Items from a data source
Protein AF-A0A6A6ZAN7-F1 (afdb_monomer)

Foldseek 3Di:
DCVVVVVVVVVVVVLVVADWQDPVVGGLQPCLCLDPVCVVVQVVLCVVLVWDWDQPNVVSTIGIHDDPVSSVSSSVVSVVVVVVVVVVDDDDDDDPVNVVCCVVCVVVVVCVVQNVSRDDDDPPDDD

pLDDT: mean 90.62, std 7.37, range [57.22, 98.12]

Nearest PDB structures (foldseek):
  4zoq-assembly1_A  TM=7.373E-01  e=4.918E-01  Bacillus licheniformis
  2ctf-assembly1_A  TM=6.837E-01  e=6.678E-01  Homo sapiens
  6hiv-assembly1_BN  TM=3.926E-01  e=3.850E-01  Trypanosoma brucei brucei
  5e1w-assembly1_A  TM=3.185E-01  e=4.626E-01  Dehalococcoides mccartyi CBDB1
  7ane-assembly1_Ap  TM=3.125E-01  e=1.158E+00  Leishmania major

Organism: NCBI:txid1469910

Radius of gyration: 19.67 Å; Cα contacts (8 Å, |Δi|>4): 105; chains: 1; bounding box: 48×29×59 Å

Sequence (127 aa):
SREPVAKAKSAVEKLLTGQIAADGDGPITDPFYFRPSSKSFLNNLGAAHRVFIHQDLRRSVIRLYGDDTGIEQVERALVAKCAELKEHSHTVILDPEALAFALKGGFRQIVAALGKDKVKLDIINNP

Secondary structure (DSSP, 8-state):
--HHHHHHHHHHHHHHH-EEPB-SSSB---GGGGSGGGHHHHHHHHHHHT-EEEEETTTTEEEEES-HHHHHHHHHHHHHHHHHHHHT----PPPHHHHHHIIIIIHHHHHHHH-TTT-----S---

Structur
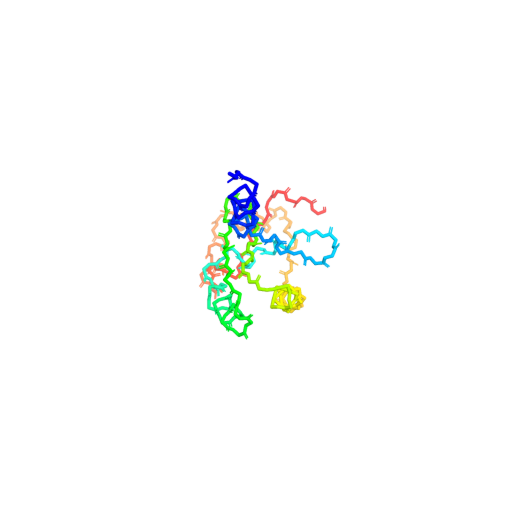e (mmCIF, N/CA/C/O backbone):
data_AF-A0A6A6ZAN7-F1
#
_entry.id   AF-A0A6A6ZAN7-F1
#
loop_
_atom_site.group_PDB
_atom_site.id
_atom_site.type_symbol
_atom_site.label_atom_id
_atom_site.label_alt_id
_atom_site.label_comp_id
_atom_site.label_asym_id
_atom_site.label_entity_id
_atom_site.label_seq_id
_atom_site.pdbx_PDB_ins_code
_atom_site.Cartn_x
_atom_site.Cartn_y
_atom_site.Cartn_z
_atom_site.occupancy
_atom_site.B_iso_or_equiv
_atom_site.auth_seq_id
_atom_site.auth_comp_id
_atom_site.auth_asym_id
_atom_site.auth_atom_id
_atom_site.pdbx_PDB_model_num
ATOM 1 N N . SER A 1 1 ? -27.971 17.883 29.902 1.00 62.50 1 SER A N 1
ATOM 2 C CA . SER A 1 1 ? -26.626 17.276 29.910 1.00 62.50 1 SER A CA 1
ATOM 3 C C . SER A 1 1 ? -26.102 17.207 28.478 1.00 62.50 1 SER A C 1
ATOM 5 O O . SER A 1 1 ? -26.697 16.505 27.674 1.00 62.50 1 SER A O 1
ATOM 7 N N . ARG A 1 2 ? -25.087 18.010 28.113 1.00 74.88 2 ARG A N 1
ATOM 8 C CA . ARG A 1 2 ? -24.500 18.061 26.747 1.00 74.88 2 ARG A CA 1
ATOM 9 C C . ARG A 1 2 ? -23.203 17.250 26.612 1.00 74.88 2 ARG A C 1
ATOM 11 O O . ARG A 1 2 ? -22.780 16.941 25.504 1.00 74.88 2 ARG A O 1
ATOM 18 N N . GLU A 1 3 ? -22.596 16.886 27.736 1.00 84.06 3 GLU A N 1
ATOM 19 C CA . GLU A 1 3 ? -21.300 16.206 27.808 1.00 84.06 3 GLU A CA 1
ATOM 20 C C . GLU A 1 3 ? -21.287 14.795 27.181 1.00 84.06 3 GLU A C 1
ATOM 22 O O . GLU A 1 3 ? -20.354 14.495 26.437 1.00 84.06 3 GLU A O 1
ATOM 27 N N . PRO A 1 4 ? -22.315 13.939 27.378 1.00 85.44 4 PRO A N 1
ATOM 28 C CA . PRO A 1 4 ? -22.357 12.614 26.752 1.00 85.44 4 PRO A CA 1
ATOM 29 C C . PRO A 1 4 ? -22.465 12.688 25.224 1.00 85.44 4 PRO A C 1
ATOM 31 O O . PRO A 1 4 ? -21.843 11.902 24.517 1.00 85.44 4 PRO A O 1
ATOM 34 N N . VAL A 1 5 ? -23.209 13.676 24.713 1.00 87.38 5 VAL A N 1
ATOM 35 C CA . VAL A 1 5 ? -23.368 13.917 23.270 1.00 87.38 5 VAL A CA 1
ATOM 36 C C . VAL A 1 5 ? -22.059 14.417 22.662 1.00 87.38 5 VAL A C 1
ATOM 38 O O . VAL A 1 5 ? -21.668 13.953 21.595 1.00 87.38 5 VAL A O 1
ATOM 41 N N . ALA A 1 6 ? -21.352 15.318 23.351 1.00 87.81 6 ALA A N 1
ATOM 42 C CA . ALA A 1 6 ? -20.038 15.784 22.917 1.00 87.81 6 ALA A CA 1
ATOM 43 C C . ALA A 1 6 ? -19.017 14.633 22.858 1.00 87.81 6 ALA A C 1
ATOM 45 O O . ALA A 1 6 ? -18.343 14.477 21.844 1.00 87.81 6 ALA A O 1
ATOM 46 N N . LYS A 1 7 ? -18.967 13.774 23.888 1.00 86.31 7 LYS A N 1
ATOM 47 C CA . LYS A 1 7 ? -18.091 12.587 23.912 1.00 86.31 7 LYS A CA 1
ATOM 48 C C . LYS A 1 7 ? -18.422 11.603 22.786 1.00 86.31 7 LYS A C 1
ATOM 50 O O . LYS A 1 7 ? -17.515 11.145 22.097 1.00 86.31 7 LYS A O 1
ATOM 55 N N . ALA A 1 8 ? -19.707 11.325 22.556 1.00 85.69 8 ALA A N 1
ATOM 56 C CA . ALA A 1 8 ? -20.143 10.460 21.461 1.00 85.69 8 ALA A CA 1
ATOM 57 C C . ALA A 1 8 ? -19.773 11.041 20.086 1.00 85.69 8 ALA A C 1
ATOM 59 O O . ALA A 1 8 ? -19.260 10.320 19.233 1.00 85.69 8 ALA A O 1
ATOM 60 N N . LYS A 1 9 ? -19.961 12.351 19.881 1.00 87.25 9 LYS A N 1
ATOM 61 C CA . LYS A 1 9 ? -19.582 13.033 18.638 1.00 87.25 9 LYS A CA 1
ATOM 62 C C . LYS A 1 9 ? -18.078 12.930 18.375 1.00 87.25 9 LYS A C 1
ATOM 64 O O . LYS A 1 9 ? -17.693 12.512 17.289 1.00 87.25 9 LYS A O 1
ATOM 69 N N . SER A 1 10 ? -17.241 13.240 19.365 1.00 84.31 10 SER A N 1
ATOM 70 C CA . SER A 1 10 ? -15.784 13.140 19.212 1.00 84.31 10 SER A CA 1
ATOM 71 C C . SER A 1 10 ? -15.320 11.709 18.939 1.00 84.31 10 SER A C 1
ATOM 73 O O . SER A 1 10 ? -14.404 11.505 18.147 1.00 84.31 10 SER A O 1
ATOM 75 N N . ALA A 1 11 ? -15.965 10.705 19.541 1.00 80.50 11 ALA A N 1
ATOM 76 C CA . ALA A 1 11 ? -15.672 9.304 19.250 1.00 80.50 11 ALA A CA 1
ATOM 77 C C . ALA A 1 11 ? -16.002 8.940 17.791 1.00 80.50 11 ALA A C 1
ATOM 79 O O . ALA A 1 11 ? -15.191 8.307 17.119 1.00 80.50 11 ALA A O 1
ATOM 80 N N . VAL A 1 12 ? -17.149 9.394 17.273 1.00 82.69 12 VAL A N 1
ATOM 81 C CA . VAL A 1 12 ? -17.534 9.182 15.868 1.00 82.69 12 VAL A CA 1
ATOM 82 C C . VAL A 1 12 ? -16.590 9.915 14.915 1.00 82.69 12 VAL A C 1
ATOM 84 O O . VAL A 1 12 ? -16.146 9.331 13.934 1.00 82.69 12 VAL A O 1
ATOM 87 N N . GLU A 1 13 ? -16.222 11.162 15.206 1.00 84.25 13 GLU A N 1
ATOM 88 C CA . GLU A 1 13 ? -15.261 11.921 14.393 1.00 84.25 13 GLU A CA 1
ATOM 89 C C . GLU A 1 13 ? -13.885 11.241 14.350 1.00 84.25 13 GLU A C 1
ATOM 91 O O . GLU A 1 13 ? -13.258 11.169 13.288 1.00 84.25 13 GLU A O 1
ATOM 96 N N . LYS A 1 14 ? -13.442 10.667 15.475 1.00 76.12 14 LYS A N 1
ATOM 97 C CA . LYS A 1 14 ? -12.209 9.877 15.535 1.00 76.12 14 LYS A CA 1
ATOM 98 C C . LYS A 1 14 ? -12.303 8.625 14.657 1.00 76.12 14 LYS A C 1
ATOM 100 O O . LYS A 1 14 ? -11.388 8.373 13.878 1.00 76.12 14 LYS A O 1
ATOM 105 N N . LEU A 1 15 ? -13.421 7.897 14.713 1.00 74.75 15 LEU A N 1
ATOM 106 C CA . LEU A 1 15 ? -13.662 6.730 13.853 1.00 74.75 15 LEU A CA 1
ATOM 107 C C . LEU A 1 15 ? -13.713 7.105 12.363 1.00 74.75 15 LEU A C 1
ATOM 109 O O . LEU A 1 15 ? -13.147 6.400 11.535 1.00 74.75 15 LEU A O 1
ATOM 113 N N . LEU A 1 16 ? -14.342 8.229 12.013 1.00 80.12 16 LEU A N 1
ATOM 114 C CA . LEU A 1 16 ? -14.477 8.691 10.625 1.00 80.12 16 LEU A CA 1
ATOM 115 C C . LEU A 1 16 ? -13.168 9.219 10.026 1.00 80.12 16 LEU A C 1
ATOM 117 O O . LEU A 1 16 ? -13.006 9.221 8.804 1.00 80.12 16 LEU A O 1
ATOM 121 N N . THR A 1 17 ? -12.224 9.648 10.864 1.00 84.50 17 THR A N 1
ATOM 122 C CA . THR A 1 17 ? -10.916 10.123 10.396 1.00 84.50 17 THR A CA 1
ATOM 123 C C . THR A 1 17 ? -10.088 8.973 9.810 1.00 84.50 17 THR A C 1
ATOM 125 O O . THR A 1 17 ? -9.405 9.165 8.797 1.00 84.50 17 THR A O 1
ATOM 128 N N . GLY A 1 18 ? -10.208 7.772 10.388 1.00 86.56 18 GLY A N 1
ATOM 129 C CA . GLY A 1 18 ? -9.386 6.611 10.043 1.00 86.56 18 GLY A CA 1
ATOM 130 C C . GLY A 1 18 ? -7.915 6.801 10.423 1.00 86.56 18 GLY A C 1
ATOM 131 O O . GLY A 1 18 ? -7.436 7.923 10.605 1.00 86.56 18 GLY A O 1
ATOM 132 N N . GLN A 1 19 ? -7.182 5.699 10.528 1.00 92.94 19 GLN A N 1
ATOM 133 C CA . GLN A 1 19 ? -5.740 5.711 10.766 1.00 92.94 19 GLN A CA 1
ATOM 134 C C . GLN A 1 19 ? -4.991 5.703 9.432 1.00 92.94 19 GLN A C 1
ATOM 136 O O . GLN A 1 19 ? -5.358 4.965 8.522 1.00 92.94 19 GLN A O 1
ATOM 141 N N . ILE A 1 20 ? -3.954 6.531 9.290 1.00 95.50 20 ILE A N 1
ATOM 142 C CA . ILE A 1 20 ? -3.041 6.422 8.146 1.00 95.50 20 ILE A CA 1
ATOM 143 C C . ILE A 1 20 ? -2.121 5.235 8.416 1.00 95.50 20 ILE A C 1
ATOM 145 O O . ILE A 1 20 ? -1.458 5.229 9.447 1.00 95.50 20 ILE A O 1
ATOM 149 N N . ALA A 1 21 ? -2.086 4.270 7.496 1.00 96.81 21 ALA A N 1
ATOM 150 C CA . ALA A 1 21 ? -1.208 3.111 7.610 1.00 96.81 21 ALA A CA 1
ATOM 151 C C . ALA A 1 21 ? 0.261 3.556 7.653 1.00 96.81 21 ALA A C 1
ATOM 153 O O . ALA A 1 21 ? 0.707 4.278 6.751 1.00 96.81 21 ALA A O 1
ATOM 154 N N . ALA A 1 22 ? 1.000 3.113 8.667 1.00 95.94 22 ALA A N 1
ATOM 155 C CA . ALA A 1 22 ? 2.401 3.468 8.870 1.00 95.94 22 ALA A CA 1
ATOM 156 C C . ALA A 1 22 ? 3.293 2.236 9.092 1.00 95.94 22 ALA A C 1
ATOM 158 O O . ALA A 1 22 ? 2.825 1.188 9.525 1.00 95.94 22 ALA A O 1
ATOM 159 N N . ASP A 1 23 ? 4.586 2.367 8.789 1.00 91.69 23 ASP A N 1
ATOM 160 C CA . ASP A 1 23 ? 5.610 1.330 9.002 1.00 91.69 23 ASP A CA 1
ATOM 161 C C . ASP A 1 23 ? 6.473 1.565 10.256 1.00 91.69 23 ASP A C 1
ATOM 163 O O . ASP A 1 23 ? 7.465 0.873 10.473 1.00 91.69 23 ASP A O 1
ATOM 167 N N . GLY A 1 24 ? 6.075 2.525 11.096 1.00 85.75 24 GLY A N 1
ATOM 168 C CA . GLY A 1 24 ? 6.812 2.973 12.280 1.00 85.75 24 GLY A CA 1
ATOM 169 C C . GLY A 1 24 ? 7.628 4.245 12.042 1.00 85.75 24 GLY A C 1
ATOM 170 O O . GLY A 1 24 ? 7.698 5.077 12.945 1.00 85.75 24 GLY A O 1
ATOM 171 N N . ASP A 1 25 ? 8.144 4.449 10.827 
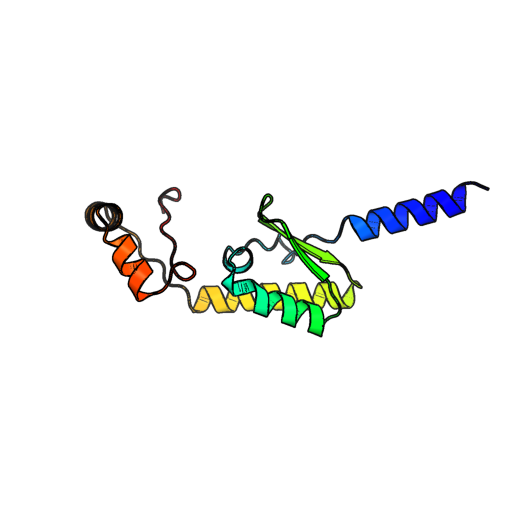1.00 87.12 25 ASP A N 1
ATOM 172 C CA . ASP A 1 25 ? 8.943 5.626 10.458 1.00 87.12 25 ASP A CA 1
ATOM 173 C C . ASP A 1 25 ? 8.131 6.650 9.65
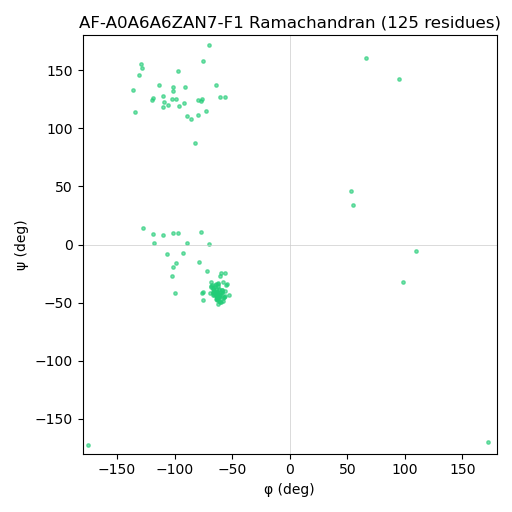4 1.00 87.12 25 ASP A C 1
ATOM 175 O O . ASP A 1 25 ? 8.391 7.857 9.702 1.00 87.12 25 ASP A O 1
ATOM 179 N N . GLY A 1 26 ? 7.106 6.198 8.932 1.00 93.00 26 GLY A N 1
ATOM 180 C CA . GLY A 1 26 ? 6.219 7.089 8.205 1.00 93.00 26 GLY A CA 1
ATOM 181 C C . GLY A 1 26 ? 5.044 6.391 7.526 1.00 93.00 26 GLY A C 1
ATOM 182 O O . GLY A 1 26 ? 4.790 5.206 7.740 1.00 93.00 26 GL
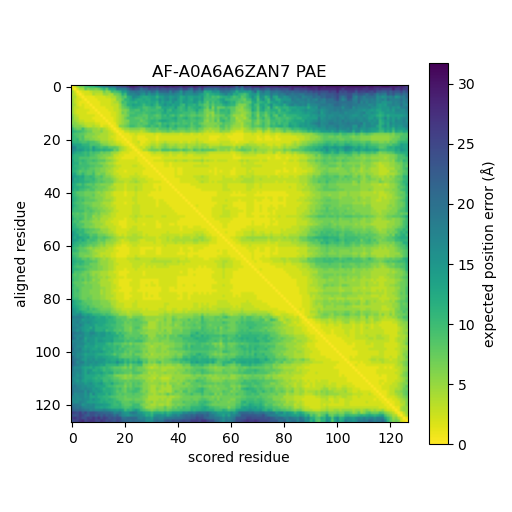Y A O 1
ATOM 183 N N . PRO A 1 27 ? 4.275 7.137 6.714 1.00 95.38 27 PRO A N 1
ATOM 184 C CA . PRO A 1 27 ? 3.167 6.575 5.957 1.00 95.38 27 PRO A CA 1
ATOM 185 C C . PRO A 1 27 ? 3.640 5.546 4.926 1.00 95.38 27 PRO A C 1
ATOM 187 O O . PRO A 1 27 ? 4.572 5.796 4.156 1.00 95.38 27 PRO A O 1
ATOM 190 N N . ILE A 1 28 ? 2.920 4.429 4.828 1.00 95.25 28 ILE A N 1
ATOM 191 C CA . ILE A 1 28 ? 3.146 3.431 3.781 1.00 95.25 28 ILE A CA 1
ATOM 192 C C . ILE A 1 28 ? 2.644 3.999 2.448 1.00 95.25 28 ILE A C 1
ATOM 194 O O . ILE A 1 28 ? 1.448 4.232 2.260 1.00 95.25 28 ILE A O 1
ATOM 198 N
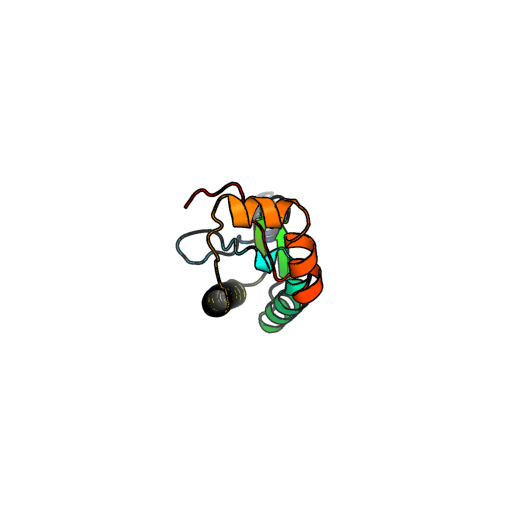 N . THR A 1 29 ? 3.571 4.218 1.514 1.00 92.81 29 THR A N 1
ATOM 199 C CA . THR A 1 29 ? 3.332 4.972 0.267 1.00 92.81 29 THR A CA 1
ATOM 200 C C . THR A 1 29 ? 3.743 4.216 -0.999 1.00 92.81 29 THR A C 1
ATOM 202 O O . THR A 1 29 ? 3.828 4.816 -2.071 1.00 92.81 29 THR A O 1
ATOM 205 N N . ASP A 1 30 ? 3.981 2.900 -0.914 1.00 91.88 30 ASP A N 1
ATOM 206 C CA . ASP A 1 30 ? 4.428 2.128 -2.079 1.00 91.88 30 ASP A CA 1
ATOM 207 C C . ASP A 1 30 ? 3.439 2.272 -3.260 1.00 91.88 30 ASP A C 1
ATOM 209 O O . ASP A 1 30 ? 2.238 2.018 -3.094 1.00 91.88 30 ASP A O 1
ATOM 213 N N . PRO A 1 31 ? 3.911 2.661 -4.466 1.00 89.56 31 PRO A N 1
ATOM 214 C CA . PRO A 1 31 ? 3.052 2.897 -5.622 1.00 89.56 31 PRO A CA 1
ATOM 215 C C . PRO A 1 31 ? 2.172 1.711 -6.015 1.00 89.56 31 PRO A C 1
ATOM 217 O O . PRO A 1 31 ? 1.143 1.922 -6.658 1.00 89.56 31 PRO A O 1
ATOM 220 N N . PHE A 1 32 ? 2.558 0.475 -5.678 1.00 91.56 32 PHE A N 1
ATOM 221 C CA . PHE A 1 32 ? 1.735 -0.709 -5.911 1.00 91.56 32 PHE A CA 1
ATOM 222 C C . PHE A 1 32 ? 0.332 -0.540 -5.322 1.00 91.56 32 PHE A C 1
ATOM 224 O O . PHE A 1 32 ? -0.651 -0.815 -6.014 1.00 91.56 32 PHE A O 1
ATOM 231 N N . TYR A 1 33 ? 0.223 0.003 -4.106 1.00 94.50 33 TYR A N 1
ATOM 232 C CA . TYR A 1 33 ? -1.049 0.196 -3.408 1.00 94.50 33 TYR A CA 1
ATOM 233 C C . TYR A 1 33 ? -1.945 1.266 -4.001 1.00 94.50 33 TYR A C 1
ATOM 235 O O . TYR A 1 33 ? -3.018 1.495 -3.468 1.00 94.50 33 TYR A O 1
ATOM 243 N N . PHE A 1 34 ? -1.552 1.929 -5.080 1.00 92.81 34 PHE A N 1
ATOM 244 C CA . PHE A 1 34 ? -2.392 2.914 -5.760 1.00 92.81 34 PHE A CA 1
ATOM 245 C C . PHE A 1 34 ? -2.688 2.496 -7.206 1.00 92.81 34 PHE A C 1
ATOM 247 O O . PHE A 1 34 ? -3.261 3.263 -7.979 1.00 92.81 34 PHE A O 1
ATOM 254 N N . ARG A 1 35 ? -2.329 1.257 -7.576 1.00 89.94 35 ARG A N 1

## Exercise prompt
Look above for the line with "ATOM 143 C C" and the line with "ATOM 150 C CA". Retype those two lines and every line between them exactly, adding nothing.

## Exercise solution
ATOM 143 C C . ILE A 1 20 ? -2.121 5.235 8.416 1.00 95.50 20 ILE A C 1
ATOM 145 O O . ILE A 1 20 ? -1.458 5.229 9.447 1.00 95.50 20 ILE A O 1
ATOM 149 N N . ALA A 1 21 ? -2.086 4.270 7.496 1.00 96.81 21 ALA A N 1
ATOM 150 C CA . ALA A 1 21 ? -1.208 3.111 7.610 1.00 96.81 21 ALA A CA 1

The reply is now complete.